La tercera de las condiciones impuestas por Carles Puigdemont en la venta de sus siete votos al mejor postor es el “mecanismo de mediación y verificación” en las negociaciones con el PSOE o el PP, que tanto le daba el uno como el otro, puede que en el fondo prefiriera el PP por las “coincidencias programáticas” en las respectivas agendas sociales.

La expresión “mecanismo” edulcora figuras que, llámense mediador, relator, coordinador, notario, grefier, aunque supongan distintas funciones o matices, vienen a ser lo mismo en la lógica ideológica de los dirigentes del independentismo. No perdamos el tiempo con el nombre de la “cosa”.

Puigdemont justifica la necesidad del mediador –quedémonos con esta figura porque es la que mejor encaja en los planes del vendedor– por la “desconfianza hacia el Estado”.

Una desconfianza invocada por Puigdemont resulta un relato orwelliano, una forma de antífrasis, porque qué confianza se puede tener en el desconfiado Puigdemont que declara y suspende nada menos que una independencia, se larga de noche a Bruselas después de haber convocado a los consejeros de su Gobierno para la mañana del día siguiente, exige una amnistía por actos delictivos que dice que son normales sin renunciar a la libertad de repetirlos, utiliza el acta de eurodiputado no para trabajar por Europa, sino para denigrar a España desde su escaño, etcétera.

Pero tampoco la desconfianza es el principal motivo de la condición. Esta encuentra su fundamento en una suerte de autoengaño para un engaño externo masivo. Junts, en la ponencia política de junio de 2022 y en el programa electoral de julio de 2023, ambos con el nihil obstat de Puigdemont, ya formulaba la exigencia del mediador internacional, una figura que en la doctrina y la práctica internacionales está concebida para la resolución de conflictos armados o políticos entre entes soberanos o en los que una parte aspira a la soberanía.   

Desde esta óptica, el mediador internacional supondría bilateralidad entre soberanías, el reconocimiento pues de una soberanía de Cataluña que, representada por el movimiento independentista y para la ocasión por el propio Puigdemont, se situaría a la altura jurídica de la otra parte, el Estado, representado en la negociación por un partido de estado, PSOE o PP. En este momento, le sirve más el PSOE, el partido del candidato Pedro Sánchez, una vez fallida la investidura de Núñez Feijóo.
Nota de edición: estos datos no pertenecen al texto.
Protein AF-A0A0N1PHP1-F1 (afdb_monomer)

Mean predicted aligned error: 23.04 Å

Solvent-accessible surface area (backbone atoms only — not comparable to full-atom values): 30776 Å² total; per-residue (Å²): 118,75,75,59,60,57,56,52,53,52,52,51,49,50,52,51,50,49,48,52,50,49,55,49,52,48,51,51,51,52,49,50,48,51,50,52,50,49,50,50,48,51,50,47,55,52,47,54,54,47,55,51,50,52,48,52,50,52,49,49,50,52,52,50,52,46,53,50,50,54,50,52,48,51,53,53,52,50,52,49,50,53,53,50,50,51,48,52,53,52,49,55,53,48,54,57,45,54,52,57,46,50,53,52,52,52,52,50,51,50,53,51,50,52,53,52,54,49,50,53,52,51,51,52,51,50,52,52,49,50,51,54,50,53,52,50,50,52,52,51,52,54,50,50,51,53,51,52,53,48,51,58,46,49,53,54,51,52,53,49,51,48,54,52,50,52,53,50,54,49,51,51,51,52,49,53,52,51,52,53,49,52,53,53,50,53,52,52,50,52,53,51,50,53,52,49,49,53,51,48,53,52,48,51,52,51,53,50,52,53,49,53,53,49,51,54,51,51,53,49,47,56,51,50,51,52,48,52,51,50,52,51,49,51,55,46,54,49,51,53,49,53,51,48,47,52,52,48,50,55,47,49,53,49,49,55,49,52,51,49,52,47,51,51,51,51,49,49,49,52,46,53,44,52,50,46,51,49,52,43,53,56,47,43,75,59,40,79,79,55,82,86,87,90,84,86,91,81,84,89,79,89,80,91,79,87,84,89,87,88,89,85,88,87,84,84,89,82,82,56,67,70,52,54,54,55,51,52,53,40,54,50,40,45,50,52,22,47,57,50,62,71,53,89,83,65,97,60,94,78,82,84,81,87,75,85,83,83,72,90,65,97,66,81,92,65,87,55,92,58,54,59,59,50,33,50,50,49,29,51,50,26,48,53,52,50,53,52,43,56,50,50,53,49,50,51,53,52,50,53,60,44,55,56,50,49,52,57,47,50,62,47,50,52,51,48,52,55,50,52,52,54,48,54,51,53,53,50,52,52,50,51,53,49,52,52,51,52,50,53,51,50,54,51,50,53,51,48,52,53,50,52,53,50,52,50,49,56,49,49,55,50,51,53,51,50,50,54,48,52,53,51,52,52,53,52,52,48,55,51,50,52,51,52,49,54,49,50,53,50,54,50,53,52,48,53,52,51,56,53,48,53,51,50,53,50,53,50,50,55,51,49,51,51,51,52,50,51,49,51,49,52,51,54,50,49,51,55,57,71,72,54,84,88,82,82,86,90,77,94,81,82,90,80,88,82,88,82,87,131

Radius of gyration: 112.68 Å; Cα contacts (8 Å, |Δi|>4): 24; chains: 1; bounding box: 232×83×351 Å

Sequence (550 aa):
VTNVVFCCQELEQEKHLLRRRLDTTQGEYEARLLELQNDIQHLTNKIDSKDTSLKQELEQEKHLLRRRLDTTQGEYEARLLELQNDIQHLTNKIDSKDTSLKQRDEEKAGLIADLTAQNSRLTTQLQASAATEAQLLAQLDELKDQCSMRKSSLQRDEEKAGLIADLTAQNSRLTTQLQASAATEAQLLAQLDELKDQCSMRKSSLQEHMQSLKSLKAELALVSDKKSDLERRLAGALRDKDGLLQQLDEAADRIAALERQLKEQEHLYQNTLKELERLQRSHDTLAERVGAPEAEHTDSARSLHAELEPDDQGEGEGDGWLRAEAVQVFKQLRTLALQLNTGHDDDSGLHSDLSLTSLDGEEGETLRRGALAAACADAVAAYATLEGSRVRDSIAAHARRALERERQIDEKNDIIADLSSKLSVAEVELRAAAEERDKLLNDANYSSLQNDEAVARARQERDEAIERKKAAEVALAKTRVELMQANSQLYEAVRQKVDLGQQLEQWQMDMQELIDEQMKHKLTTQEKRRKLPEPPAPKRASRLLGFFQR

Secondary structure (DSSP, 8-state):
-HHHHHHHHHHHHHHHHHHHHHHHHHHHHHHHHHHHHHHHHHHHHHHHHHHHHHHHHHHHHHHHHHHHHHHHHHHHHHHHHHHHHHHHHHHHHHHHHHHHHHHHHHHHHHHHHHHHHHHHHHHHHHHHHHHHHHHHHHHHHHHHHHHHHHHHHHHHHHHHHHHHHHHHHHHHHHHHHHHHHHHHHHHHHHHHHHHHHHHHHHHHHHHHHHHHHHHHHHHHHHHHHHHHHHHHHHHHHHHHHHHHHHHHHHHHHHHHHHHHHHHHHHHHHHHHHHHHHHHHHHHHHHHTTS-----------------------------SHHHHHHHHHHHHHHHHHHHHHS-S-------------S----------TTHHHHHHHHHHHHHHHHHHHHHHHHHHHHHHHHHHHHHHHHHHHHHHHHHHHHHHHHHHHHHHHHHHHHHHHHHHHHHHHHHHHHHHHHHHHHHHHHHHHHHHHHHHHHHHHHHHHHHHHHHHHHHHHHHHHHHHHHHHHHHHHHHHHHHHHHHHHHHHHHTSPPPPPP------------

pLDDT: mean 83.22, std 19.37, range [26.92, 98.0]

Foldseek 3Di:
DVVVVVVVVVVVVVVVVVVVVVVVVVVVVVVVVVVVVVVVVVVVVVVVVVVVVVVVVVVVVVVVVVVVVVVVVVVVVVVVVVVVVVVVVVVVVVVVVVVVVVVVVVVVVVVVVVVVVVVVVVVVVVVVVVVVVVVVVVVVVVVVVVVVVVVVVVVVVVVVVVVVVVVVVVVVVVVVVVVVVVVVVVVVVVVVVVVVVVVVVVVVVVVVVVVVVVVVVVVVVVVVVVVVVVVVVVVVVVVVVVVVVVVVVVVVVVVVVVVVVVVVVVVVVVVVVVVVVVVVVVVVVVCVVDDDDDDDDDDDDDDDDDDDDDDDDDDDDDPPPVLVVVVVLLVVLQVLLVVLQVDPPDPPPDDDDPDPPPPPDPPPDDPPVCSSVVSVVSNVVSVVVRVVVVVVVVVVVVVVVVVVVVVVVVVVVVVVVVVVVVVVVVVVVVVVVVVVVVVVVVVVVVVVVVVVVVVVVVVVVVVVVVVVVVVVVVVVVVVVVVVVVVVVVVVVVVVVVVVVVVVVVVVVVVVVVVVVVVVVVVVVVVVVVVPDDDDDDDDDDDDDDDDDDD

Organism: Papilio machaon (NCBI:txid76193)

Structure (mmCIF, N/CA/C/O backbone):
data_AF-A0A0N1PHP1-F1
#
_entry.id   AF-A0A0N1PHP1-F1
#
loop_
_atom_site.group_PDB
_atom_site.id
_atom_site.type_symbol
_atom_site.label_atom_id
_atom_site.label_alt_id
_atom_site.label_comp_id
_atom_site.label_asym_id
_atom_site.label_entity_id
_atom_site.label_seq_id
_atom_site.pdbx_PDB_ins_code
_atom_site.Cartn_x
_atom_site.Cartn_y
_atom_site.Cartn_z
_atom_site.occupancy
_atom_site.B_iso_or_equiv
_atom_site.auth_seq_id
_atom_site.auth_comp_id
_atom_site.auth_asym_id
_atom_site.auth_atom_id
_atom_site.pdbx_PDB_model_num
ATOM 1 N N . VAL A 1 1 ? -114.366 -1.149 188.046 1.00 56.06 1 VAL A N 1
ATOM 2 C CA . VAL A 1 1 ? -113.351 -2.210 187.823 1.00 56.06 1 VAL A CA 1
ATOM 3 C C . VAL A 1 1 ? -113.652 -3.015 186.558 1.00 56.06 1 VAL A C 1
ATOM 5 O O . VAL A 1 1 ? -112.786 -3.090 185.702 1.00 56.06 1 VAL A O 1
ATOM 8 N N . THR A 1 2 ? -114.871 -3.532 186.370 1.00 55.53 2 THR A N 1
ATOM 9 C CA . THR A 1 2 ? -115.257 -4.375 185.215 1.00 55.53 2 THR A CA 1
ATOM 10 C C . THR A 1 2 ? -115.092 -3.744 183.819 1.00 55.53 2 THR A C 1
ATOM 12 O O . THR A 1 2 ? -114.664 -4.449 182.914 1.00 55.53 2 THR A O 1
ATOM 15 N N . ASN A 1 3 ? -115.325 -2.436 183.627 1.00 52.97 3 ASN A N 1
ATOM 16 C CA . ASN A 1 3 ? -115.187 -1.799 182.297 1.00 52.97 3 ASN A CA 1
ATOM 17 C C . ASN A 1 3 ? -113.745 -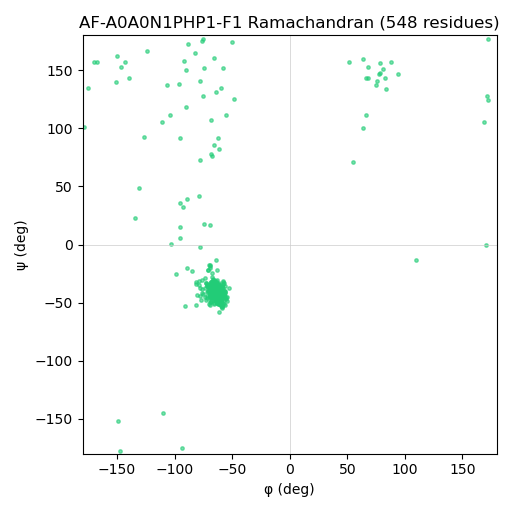1.681 181.760 1.00 52.97 3 ASN A C 1
ATOM 19 O O . ASN A 1 3 ? -113.570 -1.454 180.568 1.00 52.97 3 ASN A O 1
ATOM 23 N N . VAL A 1 4 ? -112.711 -1.806 182.600 1.00 59.31 4 VAL A N 1
ATOM 24 C CA . VAL A 1 4 ? -111.315 -1.619 182.148 1.00 59.31 4 VAL A CA 1
ATOM 25 C C . VAL A 1 4 ? -110.773 -2.884 181.475 1.00 59.31 4 VAL A C 1
ATOM 27 O O . VAL A 1 4 ? -110.032 -2.795 180.503 1.00 59.31 4 VAL A O 1
ATOM 30 N N . VAL A 1 5 ? -111.194 -4.064 181.945 1.00 61.22 5 VAL A N 1
ATOM 31 C CA . VAL A 1 5 ? -110.729 -5.359 181.417 1.00 61.22 5 VAL A CA 1
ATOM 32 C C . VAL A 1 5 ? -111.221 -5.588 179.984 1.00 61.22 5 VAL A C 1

La base argumental y jurídica de esta bilateralidad arranca de la resolución del Parlament 5/X de enero de 2013, aprobada por la mayoría absoluta independentista, “de inicio del proceso para hacer efectivo el ejercicio del derecho a decidir” con base en el pretendido carácter del “pueblo de Cataluña de sujeto político y jurídico”. La resolución fue anulada por el Tribunal Constitucional en marzo de 2014.

Aun rebatida y anulada por el alto tribunal, esa idea de sujeto “soberano” continúa viva en el imaginario independentista y reaparece, aducida abierta o implícitamente, en momentos solemnes, por ejemplo, en el discurso de toma de posesión de la presidencia del Parlament por Laura Borràs en marzo de 2021 y repetida en el discurso de su sucesora, Anna Erra, en junio de 2023.
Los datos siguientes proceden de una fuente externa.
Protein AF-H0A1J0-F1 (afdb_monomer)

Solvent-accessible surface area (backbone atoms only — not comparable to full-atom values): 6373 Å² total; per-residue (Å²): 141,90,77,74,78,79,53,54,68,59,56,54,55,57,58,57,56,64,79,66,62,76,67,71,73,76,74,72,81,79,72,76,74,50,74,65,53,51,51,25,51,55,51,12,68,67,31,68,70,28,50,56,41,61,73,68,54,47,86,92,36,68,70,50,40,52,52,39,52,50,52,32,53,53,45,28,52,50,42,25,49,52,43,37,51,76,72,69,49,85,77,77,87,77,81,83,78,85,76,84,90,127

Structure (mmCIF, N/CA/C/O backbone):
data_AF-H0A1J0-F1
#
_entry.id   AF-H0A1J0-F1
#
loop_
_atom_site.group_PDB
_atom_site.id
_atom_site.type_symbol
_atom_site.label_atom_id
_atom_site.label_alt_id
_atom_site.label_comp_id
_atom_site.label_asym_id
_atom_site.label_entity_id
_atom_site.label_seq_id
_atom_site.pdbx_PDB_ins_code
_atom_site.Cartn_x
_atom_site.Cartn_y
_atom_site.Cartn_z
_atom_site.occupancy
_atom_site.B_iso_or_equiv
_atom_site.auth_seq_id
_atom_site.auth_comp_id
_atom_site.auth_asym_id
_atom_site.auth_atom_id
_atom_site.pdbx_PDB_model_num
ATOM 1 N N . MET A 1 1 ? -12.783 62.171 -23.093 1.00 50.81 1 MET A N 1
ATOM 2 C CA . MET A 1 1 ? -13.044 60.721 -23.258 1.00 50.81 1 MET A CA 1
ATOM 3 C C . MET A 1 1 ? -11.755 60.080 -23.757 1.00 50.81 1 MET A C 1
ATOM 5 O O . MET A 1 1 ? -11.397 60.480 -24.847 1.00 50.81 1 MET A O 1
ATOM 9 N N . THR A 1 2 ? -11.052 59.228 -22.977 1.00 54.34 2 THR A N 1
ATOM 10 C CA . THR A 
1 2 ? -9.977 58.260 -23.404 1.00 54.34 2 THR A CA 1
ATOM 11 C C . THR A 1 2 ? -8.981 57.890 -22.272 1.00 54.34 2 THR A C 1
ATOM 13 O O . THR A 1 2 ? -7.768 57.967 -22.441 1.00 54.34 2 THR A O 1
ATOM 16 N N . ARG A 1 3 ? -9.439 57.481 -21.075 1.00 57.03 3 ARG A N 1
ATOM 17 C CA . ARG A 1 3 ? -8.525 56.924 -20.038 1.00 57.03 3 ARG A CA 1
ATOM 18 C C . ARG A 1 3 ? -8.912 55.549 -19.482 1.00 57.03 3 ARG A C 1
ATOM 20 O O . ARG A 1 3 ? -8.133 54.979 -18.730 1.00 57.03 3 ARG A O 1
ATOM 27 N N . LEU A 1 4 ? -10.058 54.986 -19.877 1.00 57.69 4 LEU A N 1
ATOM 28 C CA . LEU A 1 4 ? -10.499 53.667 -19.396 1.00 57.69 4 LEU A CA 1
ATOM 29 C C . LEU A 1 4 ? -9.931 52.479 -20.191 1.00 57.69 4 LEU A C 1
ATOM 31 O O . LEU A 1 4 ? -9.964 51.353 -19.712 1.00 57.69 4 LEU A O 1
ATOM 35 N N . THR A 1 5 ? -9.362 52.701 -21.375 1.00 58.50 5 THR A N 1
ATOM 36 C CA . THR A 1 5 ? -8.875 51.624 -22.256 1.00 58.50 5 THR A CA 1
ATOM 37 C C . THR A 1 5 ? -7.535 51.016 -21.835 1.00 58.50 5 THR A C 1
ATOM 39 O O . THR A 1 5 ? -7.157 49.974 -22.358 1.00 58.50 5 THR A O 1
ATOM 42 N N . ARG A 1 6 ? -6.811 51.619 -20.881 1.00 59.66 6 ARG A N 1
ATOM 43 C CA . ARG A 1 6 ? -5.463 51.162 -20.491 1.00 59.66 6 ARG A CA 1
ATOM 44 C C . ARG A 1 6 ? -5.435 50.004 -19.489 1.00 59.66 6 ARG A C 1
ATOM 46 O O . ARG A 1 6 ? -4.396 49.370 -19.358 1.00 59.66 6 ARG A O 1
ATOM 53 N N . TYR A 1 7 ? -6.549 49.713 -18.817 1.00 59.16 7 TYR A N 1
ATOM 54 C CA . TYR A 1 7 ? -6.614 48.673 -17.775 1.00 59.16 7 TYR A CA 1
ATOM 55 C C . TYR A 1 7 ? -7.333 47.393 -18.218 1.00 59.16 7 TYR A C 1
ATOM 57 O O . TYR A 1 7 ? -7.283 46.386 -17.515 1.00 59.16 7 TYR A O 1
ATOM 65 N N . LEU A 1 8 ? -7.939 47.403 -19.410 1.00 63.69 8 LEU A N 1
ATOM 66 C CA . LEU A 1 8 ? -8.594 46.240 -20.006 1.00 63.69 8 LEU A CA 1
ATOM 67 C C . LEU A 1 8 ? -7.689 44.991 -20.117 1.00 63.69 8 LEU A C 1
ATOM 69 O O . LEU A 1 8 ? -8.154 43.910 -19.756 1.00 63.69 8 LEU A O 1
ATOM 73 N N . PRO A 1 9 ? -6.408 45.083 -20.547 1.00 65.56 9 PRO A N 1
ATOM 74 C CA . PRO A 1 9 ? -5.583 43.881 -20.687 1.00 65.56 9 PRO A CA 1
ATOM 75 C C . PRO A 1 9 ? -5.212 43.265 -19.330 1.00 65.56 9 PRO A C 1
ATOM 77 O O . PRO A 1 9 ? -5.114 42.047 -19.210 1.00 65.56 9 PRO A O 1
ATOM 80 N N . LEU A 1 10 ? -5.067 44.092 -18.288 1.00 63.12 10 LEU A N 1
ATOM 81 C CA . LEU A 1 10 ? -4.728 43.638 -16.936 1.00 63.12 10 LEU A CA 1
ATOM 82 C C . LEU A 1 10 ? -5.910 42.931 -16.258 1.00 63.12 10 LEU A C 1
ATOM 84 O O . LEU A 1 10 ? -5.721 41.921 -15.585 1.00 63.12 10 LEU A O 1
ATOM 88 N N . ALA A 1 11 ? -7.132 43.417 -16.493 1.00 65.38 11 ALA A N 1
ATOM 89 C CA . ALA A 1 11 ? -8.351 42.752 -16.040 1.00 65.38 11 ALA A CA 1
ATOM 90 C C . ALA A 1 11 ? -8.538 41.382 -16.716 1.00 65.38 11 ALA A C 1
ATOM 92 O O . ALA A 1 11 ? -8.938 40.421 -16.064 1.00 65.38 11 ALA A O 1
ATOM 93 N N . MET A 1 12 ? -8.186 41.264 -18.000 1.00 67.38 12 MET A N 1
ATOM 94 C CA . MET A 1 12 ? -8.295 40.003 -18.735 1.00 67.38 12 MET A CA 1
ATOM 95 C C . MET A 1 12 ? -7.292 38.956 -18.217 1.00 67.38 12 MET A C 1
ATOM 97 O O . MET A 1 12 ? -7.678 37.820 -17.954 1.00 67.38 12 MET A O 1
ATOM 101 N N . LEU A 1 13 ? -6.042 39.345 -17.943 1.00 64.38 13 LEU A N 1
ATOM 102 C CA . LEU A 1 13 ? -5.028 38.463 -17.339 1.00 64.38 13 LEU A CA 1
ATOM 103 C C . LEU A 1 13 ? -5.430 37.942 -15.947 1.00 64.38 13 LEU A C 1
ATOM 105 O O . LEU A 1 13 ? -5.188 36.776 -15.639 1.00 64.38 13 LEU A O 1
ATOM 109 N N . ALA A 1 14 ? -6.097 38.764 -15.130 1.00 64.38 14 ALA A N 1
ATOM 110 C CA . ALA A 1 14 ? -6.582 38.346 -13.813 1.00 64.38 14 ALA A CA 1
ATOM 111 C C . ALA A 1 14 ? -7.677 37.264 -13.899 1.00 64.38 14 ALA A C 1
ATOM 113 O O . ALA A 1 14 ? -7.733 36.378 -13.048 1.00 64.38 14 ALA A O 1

La participación del mediador internacional tendría una doble significación: la político-jurídica de asentar una bilateralidad, algo inaceptable por el Estado porque vulnera la Constitución; además, suponer una soberanía de Cataluña menoscabaría la del Estado, y la estético-política de mostrar al mundo la “humillación” del Estado por el reconocimiento forzado del independentismo como interlocutor en un “conflicto”, algo a evitar por la devaluación exterior de la imagen de España.
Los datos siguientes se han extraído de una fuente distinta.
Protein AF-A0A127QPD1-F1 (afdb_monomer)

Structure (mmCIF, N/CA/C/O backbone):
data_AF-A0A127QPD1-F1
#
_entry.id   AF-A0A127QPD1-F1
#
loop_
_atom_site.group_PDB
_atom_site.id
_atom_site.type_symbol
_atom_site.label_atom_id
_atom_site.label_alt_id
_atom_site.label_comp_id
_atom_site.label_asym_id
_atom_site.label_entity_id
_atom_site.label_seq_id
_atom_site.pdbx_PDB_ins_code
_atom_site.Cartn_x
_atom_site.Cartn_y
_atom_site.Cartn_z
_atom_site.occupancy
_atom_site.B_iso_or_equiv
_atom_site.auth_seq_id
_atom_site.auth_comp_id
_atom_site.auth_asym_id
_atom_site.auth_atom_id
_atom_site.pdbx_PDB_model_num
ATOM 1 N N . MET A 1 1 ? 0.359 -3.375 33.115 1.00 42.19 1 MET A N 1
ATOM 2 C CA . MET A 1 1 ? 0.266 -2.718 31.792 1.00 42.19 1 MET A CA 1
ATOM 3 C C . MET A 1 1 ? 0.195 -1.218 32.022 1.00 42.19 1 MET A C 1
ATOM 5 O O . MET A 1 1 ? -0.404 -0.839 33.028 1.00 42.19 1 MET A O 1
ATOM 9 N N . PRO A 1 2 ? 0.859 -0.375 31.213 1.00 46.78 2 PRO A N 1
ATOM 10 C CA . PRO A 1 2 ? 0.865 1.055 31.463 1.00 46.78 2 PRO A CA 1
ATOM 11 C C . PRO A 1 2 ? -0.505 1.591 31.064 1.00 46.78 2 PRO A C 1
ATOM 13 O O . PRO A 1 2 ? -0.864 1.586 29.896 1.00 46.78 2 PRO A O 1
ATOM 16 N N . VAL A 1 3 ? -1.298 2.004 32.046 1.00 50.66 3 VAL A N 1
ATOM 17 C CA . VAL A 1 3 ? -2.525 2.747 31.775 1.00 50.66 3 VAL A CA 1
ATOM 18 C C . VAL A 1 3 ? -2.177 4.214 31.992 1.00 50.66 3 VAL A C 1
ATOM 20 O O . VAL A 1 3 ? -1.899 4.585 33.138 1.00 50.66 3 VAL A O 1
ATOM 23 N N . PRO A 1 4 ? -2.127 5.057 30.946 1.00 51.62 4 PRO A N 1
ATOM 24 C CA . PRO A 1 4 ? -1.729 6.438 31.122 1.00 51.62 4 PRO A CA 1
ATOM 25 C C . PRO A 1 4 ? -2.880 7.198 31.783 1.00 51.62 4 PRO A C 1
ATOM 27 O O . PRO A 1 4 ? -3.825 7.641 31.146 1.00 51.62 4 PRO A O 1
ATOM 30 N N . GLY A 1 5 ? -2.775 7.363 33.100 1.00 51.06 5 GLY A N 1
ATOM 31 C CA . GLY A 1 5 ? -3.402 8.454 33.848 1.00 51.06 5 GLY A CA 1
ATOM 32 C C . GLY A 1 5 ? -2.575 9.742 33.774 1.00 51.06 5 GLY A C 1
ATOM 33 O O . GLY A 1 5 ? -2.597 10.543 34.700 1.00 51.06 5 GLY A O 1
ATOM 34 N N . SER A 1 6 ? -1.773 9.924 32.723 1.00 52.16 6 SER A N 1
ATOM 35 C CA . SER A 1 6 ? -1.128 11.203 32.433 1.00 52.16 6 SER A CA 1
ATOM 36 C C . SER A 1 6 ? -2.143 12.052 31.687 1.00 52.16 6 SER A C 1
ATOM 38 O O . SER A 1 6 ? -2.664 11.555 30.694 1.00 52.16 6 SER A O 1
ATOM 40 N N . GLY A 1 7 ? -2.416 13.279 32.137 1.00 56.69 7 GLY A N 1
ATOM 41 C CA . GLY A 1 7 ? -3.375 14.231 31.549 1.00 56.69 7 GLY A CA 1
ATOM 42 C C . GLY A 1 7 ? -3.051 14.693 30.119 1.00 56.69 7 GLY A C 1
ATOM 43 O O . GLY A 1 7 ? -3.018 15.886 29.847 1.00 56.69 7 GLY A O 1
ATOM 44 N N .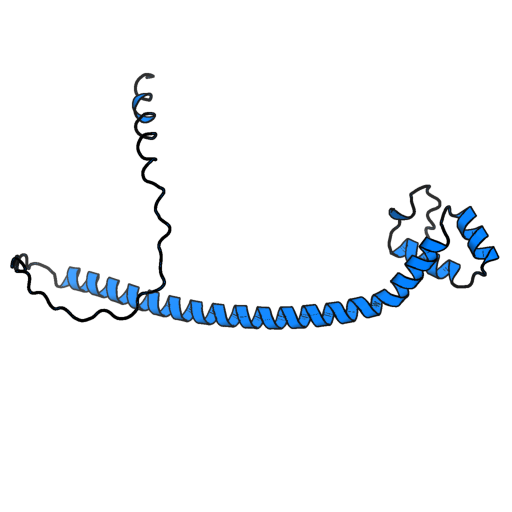 LYS A 1 8 ? -2.778 13.742 29.226 1.00 58.91 8 LYS A N 1
ATOM 45 C CA . LYS A 1 8 ? -2.574 13.877 27.792 1.00 58.91 8 LYS A CA 1
ATOM 46 C C . LYS A 1 8 ? -3.906 13.608 27.109 1.00 58.91 8 LYS A C 1
ATOM 48 O O . LYS A 1 8 ? -4.596 12.642 27.448 1.00 58.91 8 LYS A O 1
ATOM 53 N N . ASN A 1 9 ? -4.248 14.462 26.153 1.00 67.00 9 ASN A N 1
ATOM 54 C CA . ASN A 1 9 ? -5.489 14.381 25.391 1.00 67.00 9 ASN A CA 1
ATOM 55 C C . ASN A 1 9 ? -5.642 12.998 24.740 1.00 67.00 9 ASN A C 1
ATOM 57 O O . ASN A 1 9 ? -4.654 12.409 24.302 1.00 67.00 9 ASN A O 1
ATOM 61 N N . ALA A 1 10 ? -6.875 12.499 24.616 1.00 67.56 10 ALA A N 1
ATOM 62 C CA . ALA A 1 10 ? -7.178 11.206 23.984 1.00 67.56 10 ALA A CA 1
ATOM 63 C C . ALA A 1 10 ? -6.628 11.069 22.542 1.00 67.56 10 ALA A C 1
ATOM 65 O O . ALA A 1 10 ? -6.452 9.963 22.024 1.00 67.56 10 ALA A O 1
ATOM 66 N N . GLU A 1 11 ? -6.332 12.195 21.888 1.00 70.44 11 GLU A N 1
ATOM 67 C CA . GLU A 1 11 ? -5.705 12.256 20.566 1.00 70.44 11 GLU A CA 1
ATOM 68 C C . GLU A 1 11 ? -4.230 11.824 20.577 1.00 70.44 11 GLU A C 1
ATOM 70 O O . GLU A 1 11 ? -3.800 11.145 19.646 1.00 70.44 11 GLU A O 1
ATOM 75 N 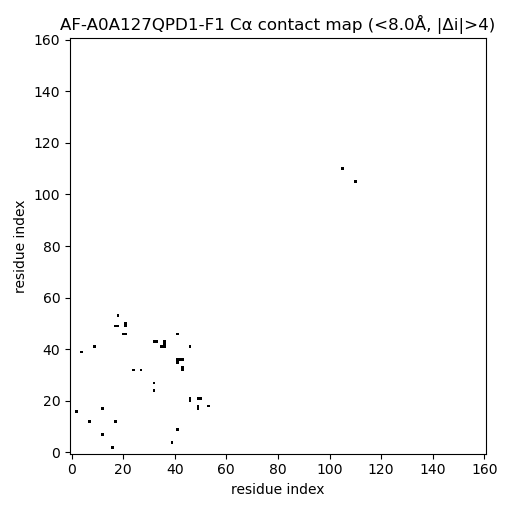N . GLU A 1 12 ? -3.487 12.109 21.652 1.00 80.12 12 GLU A N 1
ATOM 76 C CA . GLU A 1 12 ? -2.052 11.800 21.799 1.00 80.12 12 GLU A CA 1
ATOM 77 C C . GLU A 1 12 ? -1.772 10.336 22.176 1.00 80.12 12 GLU A C 1
ATOM 79 O O . GLU A 1 12 ? -0.618 9.925 22.296 1.00 80.12 12 GLU A O 1
ATOM 84 N N . TRP A 1 13 ? -2.816 9.533 22.387 1.00 83.69 13 TRP A N 1
ATOM 85 C CA . TRP A 1 13 ? -2.670 8.143 22.812 1.00 83.69 13 TRP A CA 1
ATOM 86 C C . TRP A 1 13 ? -2.242 7.247 21.652 1.00 83.69 13 TRP A C 1
ATOM 88 O O . TRP A 1 13 ? -2.729 7.386 20.517 1.00 83.69 13 TRP A O 1
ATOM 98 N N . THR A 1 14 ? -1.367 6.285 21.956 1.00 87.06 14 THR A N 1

Otra cosa es la interlocución entre partidos políticos –verbigracia, PSOE y Junts–, legítima e incluso obligada a tenor de la función que les reserva el artículo 6 de la Constitución al considerarlos “instrumento fundamental para la participación política”. Pero Puigdemont no está pensando en esta noble función, sino en cómo sacar tajada personal y política de sus siete votos.

Uno se puede imaginar la gozada de Puigdemont –si entretanto no hubiera sido definitivamente invalidada su acta de eurodiputado por el Tribunal de Justicia de la Unión Europea– alardeando en una intervención en el pleno del Parlamento Europeo de haber obtenido, gracias a sus dotes de estadista, “la mediación internacional en el conflicto de Cataluña con España”.

El Estado no puede consentir que sus poderes sean controlados por terceros impuestos por un chamarilero de votos. Hay pues holgadas razones para no aceptar ningún “mecanismo de mediación y verificación”, que, por lo demás, objetivamente no hace falta.

Ante la tragedia de los inmisericordes bombardeos de Ucrania y Gaza sin mediadores para pararlos resulta todavía más insoportable la maliciosa pretensión de Puigdemont.

Queda una cuarta condición por analizar.